In the passage discussed above (Exodus 6.3) the Israelites had not acquired knowledge (yada) of the character of the name 'Yahweh'. An excellent example of this is given in Exodus 10.1-2:
"Then Yahweh said to Moses, 'Go to Pharaoh. For I have hardened his heart and the hearts of his courtiers, in order that I may display these My signs among them, and that you may recount in the hearing of your sons and of your sons’ sons how I made a mockery of the Egyptians and how I displayed My signs among them — in order that you may know [yada] that I am Yahweh.'"
In this verse the Hebrew word yada means to experience what Yahweh is doing. This would let Moses and the other Israelites tell their sons and grandsons about the greatness and the awesomeness of Yahweh. The relationship of Yahweh to Abraham, Isaac, and Jacob was, as stated above, "God Almighty", El Shaddai. But they didn't have this deeper understanding.

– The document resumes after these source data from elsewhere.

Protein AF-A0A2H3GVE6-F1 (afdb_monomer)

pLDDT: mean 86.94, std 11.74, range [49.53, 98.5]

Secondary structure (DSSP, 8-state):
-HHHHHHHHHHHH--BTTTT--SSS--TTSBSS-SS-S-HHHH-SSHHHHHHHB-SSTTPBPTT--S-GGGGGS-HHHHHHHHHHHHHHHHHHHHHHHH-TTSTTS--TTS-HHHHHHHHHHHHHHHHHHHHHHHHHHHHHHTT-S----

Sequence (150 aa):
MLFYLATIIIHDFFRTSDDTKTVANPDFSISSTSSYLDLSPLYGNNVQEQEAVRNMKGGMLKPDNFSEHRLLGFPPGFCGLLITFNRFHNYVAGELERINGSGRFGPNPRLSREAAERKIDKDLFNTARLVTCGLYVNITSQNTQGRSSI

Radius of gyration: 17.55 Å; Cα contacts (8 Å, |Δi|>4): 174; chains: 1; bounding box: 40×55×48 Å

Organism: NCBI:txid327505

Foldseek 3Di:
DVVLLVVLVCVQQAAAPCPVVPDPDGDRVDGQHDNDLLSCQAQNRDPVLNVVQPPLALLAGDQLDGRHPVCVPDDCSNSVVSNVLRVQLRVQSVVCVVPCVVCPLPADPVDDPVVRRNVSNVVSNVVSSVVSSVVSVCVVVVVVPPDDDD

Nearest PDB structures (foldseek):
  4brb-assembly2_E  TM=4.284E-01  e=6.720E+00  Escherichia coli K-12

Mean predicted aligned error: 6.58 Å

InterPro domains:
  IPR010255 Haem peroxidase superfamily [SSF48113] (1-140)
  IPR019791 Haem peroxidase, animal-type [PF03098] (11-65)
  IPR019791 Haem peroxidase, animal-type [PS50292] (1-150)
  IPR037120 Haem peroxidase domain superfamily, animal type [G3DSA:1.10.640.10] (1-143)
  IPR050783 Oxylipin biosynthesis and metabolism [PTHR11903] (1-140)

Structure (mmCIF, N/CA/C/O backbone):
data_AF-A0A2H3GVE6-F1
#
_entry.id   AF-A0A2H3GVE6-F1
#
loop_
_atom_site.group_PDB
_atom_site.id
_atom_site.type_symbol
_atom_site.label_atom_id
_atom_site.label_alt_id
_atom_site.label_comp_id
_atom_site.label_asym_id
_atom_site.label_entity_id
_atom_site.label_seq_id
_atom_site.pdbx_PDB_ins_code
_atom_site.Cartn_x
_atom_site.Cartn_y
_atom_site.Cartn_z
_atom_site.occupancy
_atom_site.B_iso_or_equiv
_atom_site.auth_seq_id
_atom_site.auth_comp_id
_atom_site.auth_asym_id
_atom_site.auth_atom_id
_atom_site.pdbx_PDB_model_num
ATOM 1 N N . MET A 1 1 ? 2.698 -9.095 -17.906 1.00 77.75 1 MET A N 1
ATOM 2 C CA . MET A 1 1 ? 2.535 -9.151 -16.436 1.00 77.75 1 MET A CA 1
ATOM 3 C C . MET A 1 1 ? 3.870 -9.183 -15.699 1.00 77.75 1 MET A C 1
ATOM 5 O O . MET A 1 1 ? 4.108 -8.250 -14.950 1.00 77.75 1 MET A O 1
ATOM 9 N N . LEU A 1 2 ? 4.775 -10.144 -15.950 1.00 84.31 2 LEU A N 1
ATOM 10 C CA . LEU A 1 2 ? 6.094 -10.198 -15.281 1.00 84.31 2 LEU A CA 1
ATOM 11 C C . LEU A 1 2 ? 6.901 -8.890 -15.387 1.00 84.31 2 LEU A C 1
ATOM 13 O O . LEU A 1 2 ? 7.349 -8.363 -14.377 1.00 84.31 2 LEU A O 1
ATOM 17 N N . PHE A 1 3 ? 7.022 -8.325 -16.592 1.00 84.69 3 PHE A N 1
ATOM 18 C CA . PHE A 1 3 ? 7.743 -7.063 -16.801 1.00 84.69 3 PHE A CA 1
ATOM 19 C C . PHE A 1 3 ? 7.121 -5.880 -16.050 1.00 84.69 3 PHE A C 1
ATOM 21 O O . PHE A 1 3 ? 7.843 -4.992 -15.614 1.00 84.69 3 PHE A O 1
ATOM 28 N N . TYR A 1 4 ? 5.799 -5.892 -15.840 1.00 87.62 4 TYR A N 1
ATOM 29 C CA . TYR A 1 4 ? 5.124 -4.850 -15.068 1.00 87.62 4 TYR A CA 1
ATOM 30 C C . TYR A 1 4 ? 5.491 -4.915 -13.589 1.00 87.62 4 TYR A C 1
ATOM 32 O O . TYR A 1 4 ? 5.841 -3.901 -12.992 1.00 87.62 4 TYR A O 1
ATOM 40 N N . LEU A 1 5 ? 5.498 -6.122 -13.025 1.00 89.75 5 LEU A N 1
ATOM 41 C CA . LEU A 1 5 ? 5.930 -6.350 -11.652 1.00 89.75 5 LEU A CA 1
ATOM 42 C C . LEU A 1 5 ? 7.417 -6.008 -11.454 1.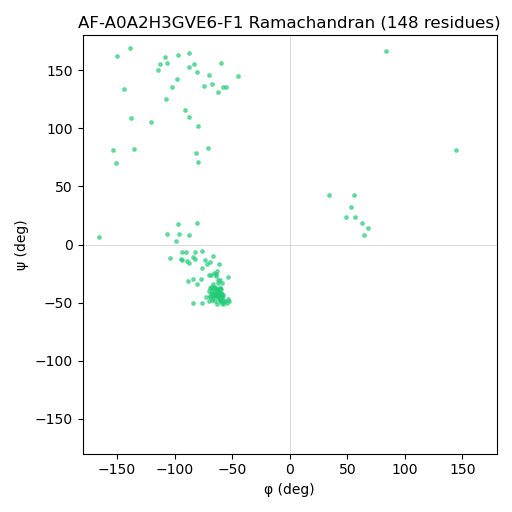00 89.75 5 LEU A C 1
ATOM 44 O O . LEU A 1 5 ? 7.759 -5.346 -10.482 1.00 89.75 5 LEU A O 1
ATOM 48 N N . ALA A 1 6 ? 8.287 -6.403 -12.390 1.00 89.75 6 ALA A N 1
ATOM 49 C CA . ALA A 1 6 ? 9.720 -6.115 -12.315 1.00 89.75 6 ALA A CA 1
ATOM 50 C C . ALA A 1 6 ? 10.011 -4.606 -12.256 1.00 89.75 6 ALA A C 1
ATOM 52 O O . ALA A 1 6 ? 10.828 -4.166 -11.452 1.00 89.75 6 ALA A O 1
ATOM 53 N N . THR A 1 7 ? 9.314 -3.794 -13.053 1.00 89.00 7 THR A N 1
ATOM 54 C CA . THR A 1 7 ? 9.471 -2.334 -12.995 1.00 89.00 7 THR A CA 1
ATOM 55 C C . THR A 1 7 ? 8.965 -1.748 -11.682 1.00 89.00 7 THR A C 1
ATOM 57 O O . THR A 1 7 ? 9.612 -0.836 -11.176 1.00 89.00 7 THR A O 1
ATOM 60 N N . ILE A 1 8 ? 7.872 -2.267 -11.105 1.00 91.38 8 ILE A N 1
ATOM 61 C CA . ILE A 1 8 ? 7.421 -1.842 -9.769 1.00 91.38 8 ILE A CA 1
ATOM 62 C C . ILE A 1 8 ? 8.506 -2.137 -8.730 1.00 91.38 8 ILE A C 1
ATOM 64 O O . ILE A 1 8 ? 8.848 -1.239 -7.973 1.00 91.38 8 ILE A O 1
ATOM 68 N N . ILE A 1 9 ? 9.110 -3.331 -8.750 1.00 91.56 9 ILE A N 1
ATOM 69 C CA . ILE A 1 9 ? 10.215 -3.699 -7.845 1.00 91.56 9 ILE A CA 1
ATOM 70 C C . ILE A 1 9 ? 11.401 -2.743 -8.000 1.00 91.56 9 ILE A C 1
ATOM 72 O O . ILE A 1 9 ? 11.947 -2.264 -7.011 1.00 91.56 9 ILE A O 1
ATOM 76 N N . ILE A 1 10 ? 11.784 -2.423 -9.238 1.00 90.12 10 ILE A N 1
ATOM 77 C CA . ILE A 1 10 ? 12.867 -1.469 -9.505 1.00 90.12 10 ILE A CA 1
ATOM 78 C C . ILE A 1 10 ? 12.532 -0.086 -8.930 1.00 90.12 10 ILE A C 1
ATOM 80 O O . ILE A 1 10 ? 13.397 0.536 -8.328 1.00 90.12 10 ILE A O 1
ATOM 84 N N . HIS A 1 11 ? 11.295 0.391 -9.080 1.00 88.81 11 HIS A N 1
ATOM 85 C CA . HIS A 1 11 ? 10.889 1.706 -8.567 1.00 88.81 11 HIS A CA 1
ATOM 86 C C . HIS A 1 11 ? 10.675 1.724 -7.049 1.00 88.81 11 HIS A C 1
ATOM 88 O O . HIS A 1 11 ? 10.739 2.796 -6.457 1.00 88.81 11 HIS A O 1
ATOM 94 N N . ASP A 1 12 ? 10.465 0.557 -6.437 1.00 89.88 12 ASP A N 1
ATOM 95 C CA . ASP A 1 12 ? 10.423 0.375 -4.986 1.00 89.88 12 ASP A CA 1
ATOM 96 C C . ASP A 1 12 ? 11.831 0.492 -4.378 1.00 89.88 12 ASP A C 1
ATOM 98 O O . ASP A 1 12 ? 12.036 1.231 -3.422 1.00 89.88 12 ASP A O 1
ATOM 102 N N . PHE A 1 13 ? 12.832 -0.156 -4.988 1.00 88.12 13 PHE A N 1
ATOM 103 C CA . PHE A 1 13 ? 14.216 -0.157 -4.491 1.00 88.12 13 PHE A CA 1
ATOM 104 C C . PHE A 1 13 ? 15.062 1.042 -4.918 1.00 88.12 13 PHE A C 1
ATOM 106 O O . PHE A 1 13 ? 16.005 1.405 -4.215 1.00 88.12 13 PHE A O 1
ATOM 113 N N . PHE A 1 14 ? 14.789 1.623 -6.089 1.00 86.88 14 PHE A N 1
ATOM 114 C CA . PHE A 1 14 ? 15.661 2.626 -6.693 1.00 86.88 14 PHE A CA 1
ATOM 115 C C . PHE A 1 14 ? 14.935 3.956 -6.912 1.00 86.88 14 PHE A C 1
ATOM 117 O O . PHE A 1 14 ? 14.149 4.167 -7.846 1.00 86.88 14 PHE A O 1
ATOM 124 N N . ARG A 1 15 ? 15.283 4.912 -6.053 1.00 84.38 15 ARG A N 1
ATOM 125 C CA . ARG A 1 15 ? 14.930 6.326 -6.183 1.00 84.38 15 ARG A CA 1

In an earlier instance (before the meeting in Exodus 17), Yahweh declared His actual name to Moses:
"Moses said to God, "When I come to the Israelites and say to them ‘The God of your fathers has sent me to you,’ and they ask me, ‘What is His name?’ what shall I say to them?" And God said to Moses, "Ehyeh-Asher-Ehyeh", He continued, "Thus shall you say to the Israelites, ‘Ehyeh sent me to you.'" And God said further to Moses, 'Thus shall you speak to the Israelites: Yahweh, the God of your fathers, the God of Abraham, the God of Isaac, and the God of Jacob, has sent me to you: This shall be My name forever, this My appellation for all eternity. Go and assemble the elders of Israel and say to them: Yahweh, the God of your fathers, the God of Abraham, Isaac, and Jacob, has appeared to me ..." (Exodus 3.13-16)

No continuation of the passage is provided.